To do: In the records below, find the line with "ATOM 121 C CA" and the line with "ATOM 128 C CA"; return exactly those lines and every line between them.

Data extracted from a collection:
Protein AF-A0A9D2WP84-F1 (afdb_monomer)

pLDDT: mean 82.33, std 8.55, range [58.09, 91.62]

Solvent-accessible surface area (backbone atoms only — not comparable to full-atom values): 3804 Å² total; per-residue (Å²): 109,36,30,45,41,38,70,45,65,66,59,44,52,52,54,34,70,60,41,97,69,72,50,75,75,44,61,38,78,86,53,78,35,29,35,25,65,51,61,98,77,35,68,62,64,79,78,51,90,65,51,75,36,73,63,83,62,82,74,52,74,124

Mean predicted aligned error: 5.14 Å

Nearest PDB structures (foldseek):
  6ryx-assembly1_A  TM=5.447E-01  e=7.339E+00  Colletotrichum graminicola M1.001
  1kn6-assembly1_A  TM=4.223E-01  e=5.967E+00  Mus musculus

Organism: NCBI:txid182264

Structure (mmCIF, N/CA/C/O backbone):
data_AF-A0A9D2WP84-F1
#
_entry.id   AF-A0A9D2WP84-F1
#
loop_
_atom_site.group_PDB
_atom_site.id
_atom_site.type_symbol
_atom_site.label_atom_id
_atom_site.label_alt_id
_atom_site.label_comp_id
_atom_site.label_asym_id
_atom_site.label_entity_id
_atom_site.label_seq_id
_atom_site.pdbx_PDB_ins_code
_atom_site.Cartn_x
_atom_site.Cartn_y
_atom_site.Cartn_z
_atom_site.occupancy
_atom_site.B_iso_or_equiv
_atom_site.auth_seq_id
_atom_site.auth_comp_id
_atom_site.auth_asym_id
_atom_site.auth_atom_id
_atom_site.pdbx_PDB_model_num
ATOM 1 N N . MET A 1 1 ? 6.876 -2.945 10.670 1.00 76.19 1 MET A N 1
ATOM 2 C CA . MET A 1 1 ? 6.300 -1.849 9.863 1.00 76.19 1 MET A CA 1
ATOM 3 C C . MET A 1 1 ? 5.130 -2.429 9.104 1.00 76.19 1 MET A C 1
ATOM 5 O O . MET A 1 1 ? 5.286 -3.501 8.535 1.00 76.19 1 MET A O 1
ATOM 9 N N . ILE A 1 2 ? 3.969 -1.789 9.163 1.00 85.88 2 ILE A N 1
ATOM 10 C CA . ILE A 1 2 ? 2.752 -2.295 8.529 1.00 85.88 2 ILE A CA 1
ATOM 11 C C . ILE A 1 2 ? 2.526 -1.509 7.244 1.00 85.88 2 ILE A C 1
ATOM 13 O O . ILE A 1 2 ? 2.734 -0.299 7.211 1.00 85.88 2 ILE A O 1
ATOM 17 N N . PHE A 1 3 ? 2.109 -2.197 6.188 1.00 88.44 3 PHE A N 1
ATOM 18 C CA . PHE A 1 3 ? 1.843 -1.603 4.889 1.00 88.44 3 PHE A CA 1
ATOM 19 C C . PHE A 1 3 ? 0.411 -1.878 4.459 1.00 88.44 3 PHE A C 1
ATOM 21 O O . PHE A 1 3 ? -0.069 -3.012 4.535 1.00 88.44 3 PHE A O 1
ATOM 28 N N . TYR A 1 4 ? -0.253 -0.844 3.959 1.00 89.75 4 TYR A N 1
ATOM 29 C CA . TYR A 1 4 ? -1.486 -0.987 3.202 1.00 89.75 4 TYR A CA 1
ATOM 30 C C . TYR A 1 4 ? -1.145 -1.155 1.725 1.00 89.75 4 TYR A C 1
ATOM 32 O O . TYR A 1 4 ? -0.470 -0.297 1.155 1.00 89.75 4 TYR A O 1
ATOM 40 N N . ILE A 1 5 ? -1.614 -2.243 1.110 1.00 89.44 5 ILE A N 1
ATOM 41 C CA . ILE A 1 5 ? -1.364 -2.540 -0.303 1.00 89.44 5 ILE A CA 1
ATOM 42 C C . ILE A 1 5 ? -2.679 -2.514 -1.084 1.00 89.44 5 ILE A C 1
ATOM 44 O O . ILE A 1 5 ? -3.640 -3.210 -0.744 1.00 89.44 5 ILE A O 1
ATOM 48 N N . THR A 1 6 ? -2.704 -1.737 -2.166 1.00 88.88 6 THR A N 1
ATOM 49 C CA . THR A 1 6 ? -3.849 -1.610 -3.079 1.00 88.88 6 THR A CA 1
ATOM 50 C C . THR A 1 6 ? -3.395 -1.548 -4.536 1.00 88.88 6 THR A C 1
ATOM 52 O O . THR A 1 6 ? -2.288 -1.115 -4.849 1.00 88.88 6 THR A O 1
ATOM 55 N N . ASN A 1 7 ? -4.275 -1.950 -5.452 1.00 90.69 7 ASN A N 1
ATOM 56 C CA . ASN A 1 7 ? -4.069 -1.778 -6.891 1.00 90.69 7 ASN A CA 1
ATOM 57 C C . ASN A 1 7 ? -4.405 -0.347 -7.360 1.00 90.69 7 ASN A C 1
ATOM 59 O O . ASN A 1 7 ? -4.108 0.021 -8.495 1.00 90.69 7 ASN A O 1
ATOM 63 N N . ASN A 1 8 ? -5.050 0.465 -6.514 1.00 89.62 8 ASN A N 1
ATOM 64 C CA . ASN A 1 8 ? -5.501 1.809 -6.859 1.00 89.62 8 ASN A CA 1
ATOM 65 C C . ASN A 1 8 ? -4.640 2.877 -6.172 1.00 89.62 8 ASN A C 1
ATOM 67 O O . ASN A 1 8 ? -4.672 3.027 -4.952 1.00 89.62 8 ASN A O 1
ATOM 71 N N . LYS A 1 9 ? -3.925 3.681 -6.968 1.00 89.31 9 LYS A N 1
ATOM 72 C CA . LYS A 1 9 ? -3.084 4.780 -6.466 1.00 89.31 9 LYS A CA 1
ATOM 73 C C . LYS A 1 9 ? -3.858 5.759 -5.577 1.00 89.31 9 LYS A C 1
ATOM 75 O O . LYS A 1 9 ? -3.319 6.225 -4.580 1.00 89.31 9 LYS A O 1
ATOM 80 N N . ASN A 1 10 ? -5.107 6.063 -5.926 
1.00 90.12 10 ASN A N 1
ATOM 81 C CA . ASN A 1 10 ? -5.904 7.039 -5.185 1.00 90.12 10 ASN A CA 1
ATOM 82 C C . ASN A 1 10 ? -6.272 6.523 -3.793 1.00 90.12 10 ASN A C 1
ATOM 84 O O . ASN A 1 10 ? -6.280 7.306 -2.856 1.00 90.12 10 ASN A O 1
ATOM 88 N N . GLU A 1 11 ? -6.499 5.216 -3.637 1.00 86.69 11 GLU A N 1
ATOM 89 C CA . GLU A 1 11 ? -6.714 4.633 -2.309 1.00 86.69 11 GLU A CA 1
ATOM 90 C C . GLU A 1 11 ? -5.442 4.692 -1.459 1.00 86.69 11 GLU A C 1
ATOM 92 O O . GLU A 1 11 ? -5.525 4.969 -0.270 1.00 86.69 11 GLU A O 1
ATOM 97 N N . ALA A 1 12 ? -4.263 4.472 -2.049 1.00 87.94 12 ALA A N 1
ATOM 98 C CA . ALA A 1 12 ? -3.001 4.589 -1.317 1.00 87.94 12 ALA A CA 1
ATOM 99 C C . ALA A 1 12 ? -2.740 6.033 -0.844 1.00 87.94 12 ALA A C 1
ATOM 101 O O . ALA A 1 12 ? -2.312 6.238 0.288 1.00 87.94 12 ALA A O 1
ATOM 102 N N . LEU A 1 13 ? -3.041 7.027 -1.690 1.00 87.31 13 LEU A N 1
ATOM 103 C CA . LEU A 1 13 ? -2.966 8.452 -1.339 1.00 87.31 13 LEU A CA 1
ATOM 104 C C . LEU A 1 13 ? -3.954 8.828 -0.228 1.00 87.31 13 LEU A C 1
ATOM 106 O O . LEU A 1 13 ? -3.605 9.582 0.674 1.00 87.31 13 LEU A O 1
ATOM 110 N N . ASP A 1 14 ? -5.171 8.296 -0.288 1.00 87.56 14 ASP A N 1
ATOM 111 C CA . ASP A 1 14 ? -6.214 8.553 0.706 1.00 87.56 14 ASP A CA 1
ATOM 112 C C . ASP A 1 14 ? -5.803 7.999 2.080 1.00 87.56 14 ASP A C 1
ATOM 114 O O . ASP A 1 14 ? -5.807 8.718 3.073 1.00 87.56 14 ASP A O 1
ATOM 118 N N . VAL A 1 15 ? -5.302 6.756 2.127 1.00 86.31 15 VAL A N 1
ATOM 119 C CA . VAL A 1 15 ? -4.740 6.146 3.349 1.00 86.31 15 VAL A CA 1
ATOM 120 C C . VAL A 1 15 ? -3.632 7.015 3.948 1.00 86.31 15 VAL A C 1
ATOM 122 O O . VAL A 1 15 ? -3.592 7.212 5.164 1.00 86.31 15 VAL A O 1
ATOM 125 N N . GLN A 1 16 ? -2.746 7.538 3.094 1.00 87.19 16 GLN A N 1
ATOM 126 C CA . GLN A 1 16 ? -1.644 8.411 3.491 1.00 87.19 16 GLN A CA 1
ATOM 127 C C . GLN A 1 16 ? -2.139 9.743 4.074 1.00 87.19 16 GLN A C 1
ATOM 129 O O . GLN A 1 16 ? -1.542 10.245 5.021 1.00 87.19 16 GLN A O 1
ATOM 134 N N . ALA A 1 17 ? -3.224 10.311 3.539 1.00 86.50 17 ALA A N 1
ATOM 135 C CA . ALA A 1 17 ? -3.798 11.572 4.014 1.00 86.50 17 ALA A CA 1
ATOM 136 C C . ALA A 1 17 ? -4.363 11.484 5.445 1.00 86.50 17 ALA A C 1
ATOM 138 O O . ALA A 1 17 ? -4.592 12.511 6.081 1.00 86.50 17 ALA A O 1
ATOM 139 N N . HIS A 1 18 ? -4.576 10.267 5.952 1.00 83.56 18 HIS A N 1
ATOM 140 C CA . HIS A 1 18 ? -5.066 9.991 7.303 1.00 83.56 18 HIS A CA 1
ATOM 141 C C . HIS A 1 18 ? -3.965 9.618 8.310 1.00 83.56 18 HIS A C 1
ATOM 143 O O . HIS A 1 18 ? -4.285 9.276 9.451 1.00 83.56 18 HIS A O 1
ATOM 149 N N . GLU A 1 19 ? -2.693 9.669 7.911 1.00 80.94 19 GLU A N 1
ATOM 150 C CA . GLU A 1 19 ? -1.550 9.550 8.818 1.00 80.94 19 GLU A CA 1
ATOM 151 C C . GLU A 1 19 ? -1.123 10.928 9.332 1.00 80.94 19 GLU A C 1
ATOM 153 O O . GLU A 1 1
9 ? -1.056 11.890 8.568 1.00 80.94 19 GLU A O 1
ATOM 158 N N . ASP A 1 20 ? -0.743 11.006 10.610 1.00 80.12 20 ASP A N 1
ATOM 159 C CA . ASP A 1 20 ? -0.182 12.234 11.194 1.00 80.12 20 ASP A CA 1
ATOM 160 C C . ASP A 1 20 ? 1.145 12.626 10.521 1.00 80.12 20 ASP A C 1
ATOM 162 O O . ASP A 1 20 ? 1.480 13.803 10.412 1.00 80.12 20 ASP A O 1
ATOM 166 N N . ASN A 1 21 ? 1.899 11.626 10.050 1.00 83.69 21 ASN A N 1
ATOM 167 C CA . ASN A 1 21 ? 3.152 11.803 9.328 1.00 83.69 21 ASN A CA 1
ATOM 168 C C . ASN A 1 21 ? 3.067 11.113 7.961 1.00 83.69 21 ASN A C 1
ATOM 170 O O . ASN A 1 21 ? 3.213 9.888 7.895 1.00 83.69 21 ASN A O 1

---

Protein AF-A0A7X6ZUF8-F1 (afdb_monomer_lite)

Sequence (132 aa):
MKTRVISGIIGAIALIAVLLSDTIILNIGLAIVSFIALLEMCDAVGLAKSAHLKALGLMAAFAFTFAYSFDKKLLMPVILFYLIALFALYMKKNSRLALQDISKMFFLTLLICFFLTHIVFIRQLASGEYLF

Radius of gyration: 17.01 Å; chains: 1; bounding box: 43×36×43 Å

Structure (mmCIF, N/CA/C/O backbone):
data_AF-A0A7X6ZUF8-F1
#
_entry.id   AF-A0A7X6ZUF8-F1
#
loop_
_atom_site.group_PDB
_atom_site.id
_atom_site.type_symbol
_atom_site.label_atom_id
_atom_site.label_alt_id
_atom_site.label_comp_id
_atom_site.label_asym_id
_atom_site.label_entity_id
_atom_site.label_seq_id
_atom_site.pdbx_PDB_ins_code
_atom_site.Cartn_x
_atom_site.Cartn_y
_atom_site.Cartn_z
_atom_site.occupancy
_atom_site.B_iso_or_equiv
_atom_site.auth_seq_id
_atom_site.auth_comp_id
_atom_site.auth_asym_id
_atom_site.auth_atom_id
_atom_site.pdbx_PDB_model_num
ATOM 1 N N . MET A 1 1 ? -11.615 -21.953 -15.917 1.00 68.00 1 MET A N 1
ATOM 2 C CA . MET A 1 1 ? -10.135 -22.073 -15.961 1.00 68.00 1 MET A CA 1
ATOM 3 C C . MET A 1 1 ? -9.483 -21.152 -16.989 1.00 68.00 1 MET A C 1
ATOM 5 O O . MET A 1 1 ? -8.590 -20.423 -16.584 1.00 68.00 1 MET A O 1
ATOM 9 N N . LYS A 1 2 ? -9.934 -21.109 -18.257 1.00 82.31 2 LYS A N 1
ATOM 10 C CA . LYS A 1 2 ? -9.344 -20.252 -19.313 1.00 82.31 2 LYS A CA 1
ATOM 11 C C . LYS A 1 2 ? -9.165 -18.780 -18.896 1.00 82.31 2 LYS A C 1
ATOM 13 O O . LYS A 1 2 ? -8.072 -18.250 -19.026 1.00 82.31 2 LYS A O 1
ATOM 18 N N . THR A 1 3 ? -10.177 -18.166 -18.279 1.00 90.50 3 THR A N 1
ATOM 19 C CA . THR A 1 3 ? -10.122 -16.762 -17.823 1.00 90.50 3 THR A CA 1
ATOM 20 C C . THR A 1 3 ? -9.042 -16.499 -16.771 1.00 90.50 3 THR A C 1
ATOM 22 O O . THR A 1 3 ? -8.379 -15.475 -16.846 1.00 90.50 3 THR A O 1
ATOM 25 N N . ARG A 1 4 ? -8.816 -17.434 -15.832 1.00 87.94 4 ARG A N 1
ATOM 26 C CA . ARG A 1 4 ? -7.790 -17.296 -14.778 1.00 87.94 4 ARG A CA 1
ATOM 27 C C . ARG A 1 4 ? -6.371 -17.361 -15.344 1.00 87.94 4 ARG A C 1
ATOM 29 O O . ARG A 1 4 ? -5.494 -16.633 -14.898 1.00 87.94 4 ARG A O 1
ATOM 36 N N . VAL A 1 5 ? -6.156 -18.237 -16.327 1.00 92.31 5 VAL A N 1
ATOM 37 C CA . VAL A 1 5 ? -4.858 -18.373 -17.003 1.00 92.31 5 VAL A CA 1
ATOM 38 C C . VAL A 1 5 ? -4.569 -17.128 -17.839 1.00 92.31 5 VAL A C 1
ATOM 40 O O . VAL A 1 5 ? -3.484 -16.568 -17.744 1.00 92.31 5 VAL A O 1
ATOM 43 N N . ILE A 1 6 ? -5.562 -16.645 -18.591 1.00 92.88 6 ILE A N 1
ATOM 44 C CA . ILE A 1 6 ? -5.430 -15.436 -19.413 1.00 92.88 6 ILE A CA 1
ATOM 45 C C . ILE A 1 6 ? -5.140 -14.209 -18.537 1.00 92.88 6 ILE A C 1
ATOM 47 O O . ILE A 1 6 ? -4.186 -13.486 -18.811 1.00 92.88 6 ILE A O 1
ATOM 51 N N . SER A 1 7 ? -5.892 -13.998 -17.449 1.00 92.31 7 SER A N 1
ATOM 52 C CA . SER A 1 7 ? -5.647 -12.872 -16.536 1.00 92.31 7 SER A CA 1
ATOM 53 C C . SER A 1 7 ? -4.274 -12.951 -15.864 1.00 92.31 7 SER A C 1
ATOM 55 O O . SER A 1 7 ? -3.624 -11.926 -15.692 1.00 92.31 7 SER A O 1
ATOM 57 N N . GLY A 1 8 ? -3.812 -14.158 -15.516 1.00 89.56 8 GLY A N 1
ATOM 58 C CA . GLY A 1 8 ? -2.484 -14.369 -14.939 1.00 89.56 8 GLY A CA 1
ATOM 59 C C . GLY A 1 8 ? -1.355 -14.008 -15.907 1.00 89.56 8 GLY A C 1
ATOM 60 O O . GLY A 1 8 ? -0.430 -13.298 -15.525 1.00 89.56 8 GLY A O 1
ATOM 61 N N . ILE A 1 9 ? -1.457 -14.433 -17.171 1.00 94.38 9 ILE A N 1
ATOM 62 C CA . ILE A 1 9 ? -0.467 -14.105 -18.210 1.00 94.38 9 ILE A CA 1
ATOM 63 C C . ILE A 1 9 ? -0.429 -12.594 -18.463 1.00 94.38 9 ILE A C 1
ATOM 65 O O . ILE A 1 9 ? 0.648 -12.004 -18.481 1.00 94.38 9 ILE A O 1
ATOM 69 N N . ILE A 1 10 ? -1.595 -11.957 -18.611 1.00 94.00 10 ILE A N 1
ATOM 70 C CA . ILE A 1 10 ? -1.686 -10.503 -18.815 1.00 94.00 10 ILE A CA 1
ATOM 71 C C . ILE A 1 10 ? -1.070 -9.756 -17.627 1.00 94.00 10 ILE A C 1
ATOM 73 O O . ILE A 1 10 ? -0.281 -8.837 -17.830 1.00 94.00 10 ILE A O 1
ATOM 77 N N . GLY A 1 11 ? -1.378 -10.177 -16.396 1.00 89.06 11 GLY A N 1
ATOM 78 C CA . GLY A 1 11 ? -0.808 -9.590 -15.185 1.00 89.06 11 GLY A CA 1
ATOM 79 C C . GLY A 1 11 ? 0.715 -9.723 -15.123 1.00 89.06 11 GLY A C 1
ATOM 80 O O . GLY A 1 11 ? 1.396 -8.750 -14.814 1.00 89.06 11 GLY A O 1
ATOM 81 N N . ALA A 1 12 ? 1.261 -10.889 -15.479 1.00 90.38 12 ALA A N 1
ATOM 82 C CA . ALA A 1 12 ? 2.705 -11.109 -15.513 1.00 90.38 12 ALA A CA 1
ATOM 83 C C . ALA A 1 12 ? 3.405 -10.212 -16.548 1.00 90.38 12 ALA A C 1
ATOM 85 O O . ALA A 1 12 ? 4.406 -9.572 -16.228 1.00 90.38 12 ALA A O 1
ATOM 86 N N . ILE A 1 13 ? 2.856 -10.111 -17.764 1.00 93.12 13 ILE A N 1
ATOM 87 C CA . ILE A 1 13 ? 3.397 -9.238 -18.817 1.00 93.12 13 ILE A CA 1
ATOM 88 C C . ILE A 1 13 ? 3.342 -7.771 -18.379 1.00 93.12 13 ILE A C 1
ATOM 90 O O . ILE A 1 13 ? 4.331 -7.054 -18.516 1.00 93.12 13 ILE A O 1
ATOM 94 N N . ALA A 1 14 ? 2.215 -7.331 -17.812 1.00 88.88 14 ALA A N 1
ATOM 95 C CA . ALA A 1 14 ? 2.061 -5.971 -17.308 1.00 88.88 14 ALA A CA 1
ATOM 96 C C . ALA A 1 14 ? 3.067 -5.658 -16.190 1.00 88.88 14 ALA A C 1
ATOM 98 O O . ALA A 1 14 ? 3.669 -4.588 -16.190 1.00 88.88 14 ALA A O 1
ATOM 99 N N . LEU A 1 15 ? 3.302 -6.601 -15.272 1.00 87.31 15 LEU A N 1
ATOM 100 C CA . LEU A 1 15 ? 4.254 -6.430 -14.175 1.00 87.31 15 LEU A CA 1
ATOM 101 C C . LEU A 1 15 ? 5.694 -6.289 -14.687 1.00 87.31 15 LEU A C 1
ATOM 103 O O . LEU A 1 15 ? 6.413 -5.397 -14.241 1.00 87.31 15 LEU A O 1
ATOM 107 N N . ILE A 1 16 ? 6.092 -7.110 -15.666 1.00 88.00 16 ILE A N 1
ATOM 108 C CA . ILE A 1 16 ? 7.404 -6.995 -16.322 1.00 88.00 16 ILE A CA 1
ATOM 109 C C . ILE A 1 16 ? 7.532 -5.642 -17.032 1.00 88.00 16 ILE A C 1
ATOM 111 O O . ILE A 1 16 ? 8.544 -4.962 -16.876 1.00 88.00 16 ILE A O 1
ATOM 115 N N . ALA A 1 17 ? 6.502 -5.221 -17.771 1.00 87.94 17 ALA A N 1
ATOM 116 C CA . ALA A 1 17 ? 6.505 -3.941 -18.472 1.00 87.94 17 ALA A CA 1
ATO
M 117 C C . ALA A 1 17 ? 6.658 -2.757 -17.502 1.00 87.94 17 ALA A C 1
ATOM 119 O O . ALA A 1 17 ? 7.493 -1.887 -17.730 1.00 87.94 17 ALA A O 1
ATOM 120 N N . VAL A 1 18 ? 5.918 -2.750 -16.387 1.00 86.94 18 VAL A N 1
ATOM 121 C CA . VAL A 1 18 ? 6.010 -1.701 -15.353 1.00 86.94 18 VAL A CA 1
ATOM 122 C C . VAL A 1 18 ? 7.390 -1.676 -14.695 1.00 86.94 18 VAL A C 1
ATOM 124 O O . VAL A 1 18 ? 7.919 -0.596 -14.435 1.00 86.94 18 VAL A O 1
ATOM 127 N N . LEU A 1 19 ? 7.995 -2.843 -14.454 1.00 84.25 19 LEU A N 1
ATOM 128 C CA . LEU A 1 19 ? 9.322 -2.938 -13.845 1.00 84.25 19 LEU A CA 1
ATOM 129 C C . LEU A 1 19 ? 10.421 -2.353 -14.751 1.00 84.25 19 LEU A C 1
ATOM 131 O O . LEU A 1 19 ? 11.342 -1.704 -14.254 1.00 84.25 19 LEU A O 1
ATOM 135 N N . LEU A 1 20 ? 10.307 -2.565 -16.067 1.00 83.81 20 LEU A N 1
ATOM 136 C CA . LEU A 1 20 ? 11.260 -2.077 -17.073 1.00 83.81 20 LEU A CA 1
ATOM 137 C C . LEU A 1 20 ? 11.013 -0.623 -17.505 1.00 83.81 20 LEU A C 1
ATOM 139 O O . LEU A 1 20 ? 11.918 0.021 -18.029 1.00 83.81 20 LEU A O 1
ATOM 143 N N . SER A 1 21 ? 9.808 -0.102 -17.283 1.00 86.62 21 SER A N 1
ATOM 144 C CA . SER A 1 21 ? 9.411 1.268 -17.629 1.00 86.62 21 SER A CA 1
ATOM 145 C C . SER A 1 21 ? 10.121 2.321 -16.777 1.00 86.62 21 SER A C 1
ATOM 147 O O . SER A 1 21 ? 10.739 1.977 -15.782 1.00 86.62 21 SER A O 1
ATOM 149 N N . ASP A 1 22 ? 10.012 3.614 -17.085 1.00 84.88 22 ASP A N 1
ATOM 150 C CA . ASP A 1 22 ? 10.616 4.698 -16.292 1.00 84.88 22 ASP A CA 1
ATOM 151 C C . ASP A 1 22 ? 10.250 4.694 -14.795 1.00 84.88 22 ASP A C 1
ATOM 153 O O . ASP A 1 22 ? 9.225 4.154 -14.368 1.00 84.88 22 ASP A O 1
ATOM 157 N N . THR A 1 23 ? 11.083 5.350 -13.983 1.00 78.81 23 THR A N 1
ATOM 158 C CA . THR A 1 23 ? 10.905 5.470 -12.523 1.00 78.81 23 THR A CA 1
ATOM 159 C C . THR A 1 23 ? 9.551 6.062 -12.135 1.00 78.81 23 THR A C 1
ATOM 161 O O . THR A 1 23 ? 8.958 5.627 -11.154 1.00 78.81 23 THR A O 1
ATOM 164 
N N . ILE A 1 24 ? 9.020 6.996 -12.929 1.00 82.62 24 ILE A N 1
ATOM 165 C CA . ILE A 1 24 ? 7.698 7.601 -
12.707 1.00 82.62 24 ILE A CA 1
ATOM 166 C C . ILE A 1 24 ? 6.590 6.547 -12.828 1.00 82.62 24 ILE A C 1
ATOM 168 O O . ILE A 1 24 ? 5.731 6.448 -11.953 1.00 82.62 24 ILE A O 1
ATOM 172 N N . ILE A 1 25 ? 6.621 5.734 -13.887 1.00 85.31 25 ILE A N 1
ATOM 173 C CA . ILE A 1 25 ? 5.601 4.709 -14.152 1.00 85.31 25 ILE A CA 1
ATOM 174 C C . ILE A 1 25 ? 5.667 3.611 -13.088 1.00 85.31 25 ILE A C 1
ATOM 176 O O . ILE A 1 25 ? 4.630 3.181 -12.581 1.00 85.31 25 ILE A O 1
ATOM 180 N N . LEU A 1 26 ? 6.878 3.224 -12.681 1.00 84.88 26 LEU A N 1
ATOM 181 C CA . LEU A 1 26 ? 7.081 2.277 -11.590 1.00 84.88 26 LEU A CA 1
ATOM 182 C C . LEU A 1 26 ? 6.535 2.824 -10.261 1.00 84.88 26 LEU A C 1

Solved exercise:
ATOM 121 C CA . VAL A 1 18 ? 6.010 -1.701 -15.353 1.00 86.94 18 VAL A CA 1
ATOM 122 C C . VAL A 1 18 ? 7.390 -1.676 -14.695 1.00 86.94 18 VAL A C 1
ATOM 124 O O . VAL A 1 18 ? 7.919 -0.596 -14.435 1.00 86.94 18 VAL A O 1
ATOM 127 N N . LEU A 1 19 ? 7.995 -2.843 -14.454 1.00 84.25 19 LEU A N 1
ATOM 128 C CA . LEU A 1 19 ? 9.322 -2.938 -13.845 1.00 84.25 19 LEU A CA 1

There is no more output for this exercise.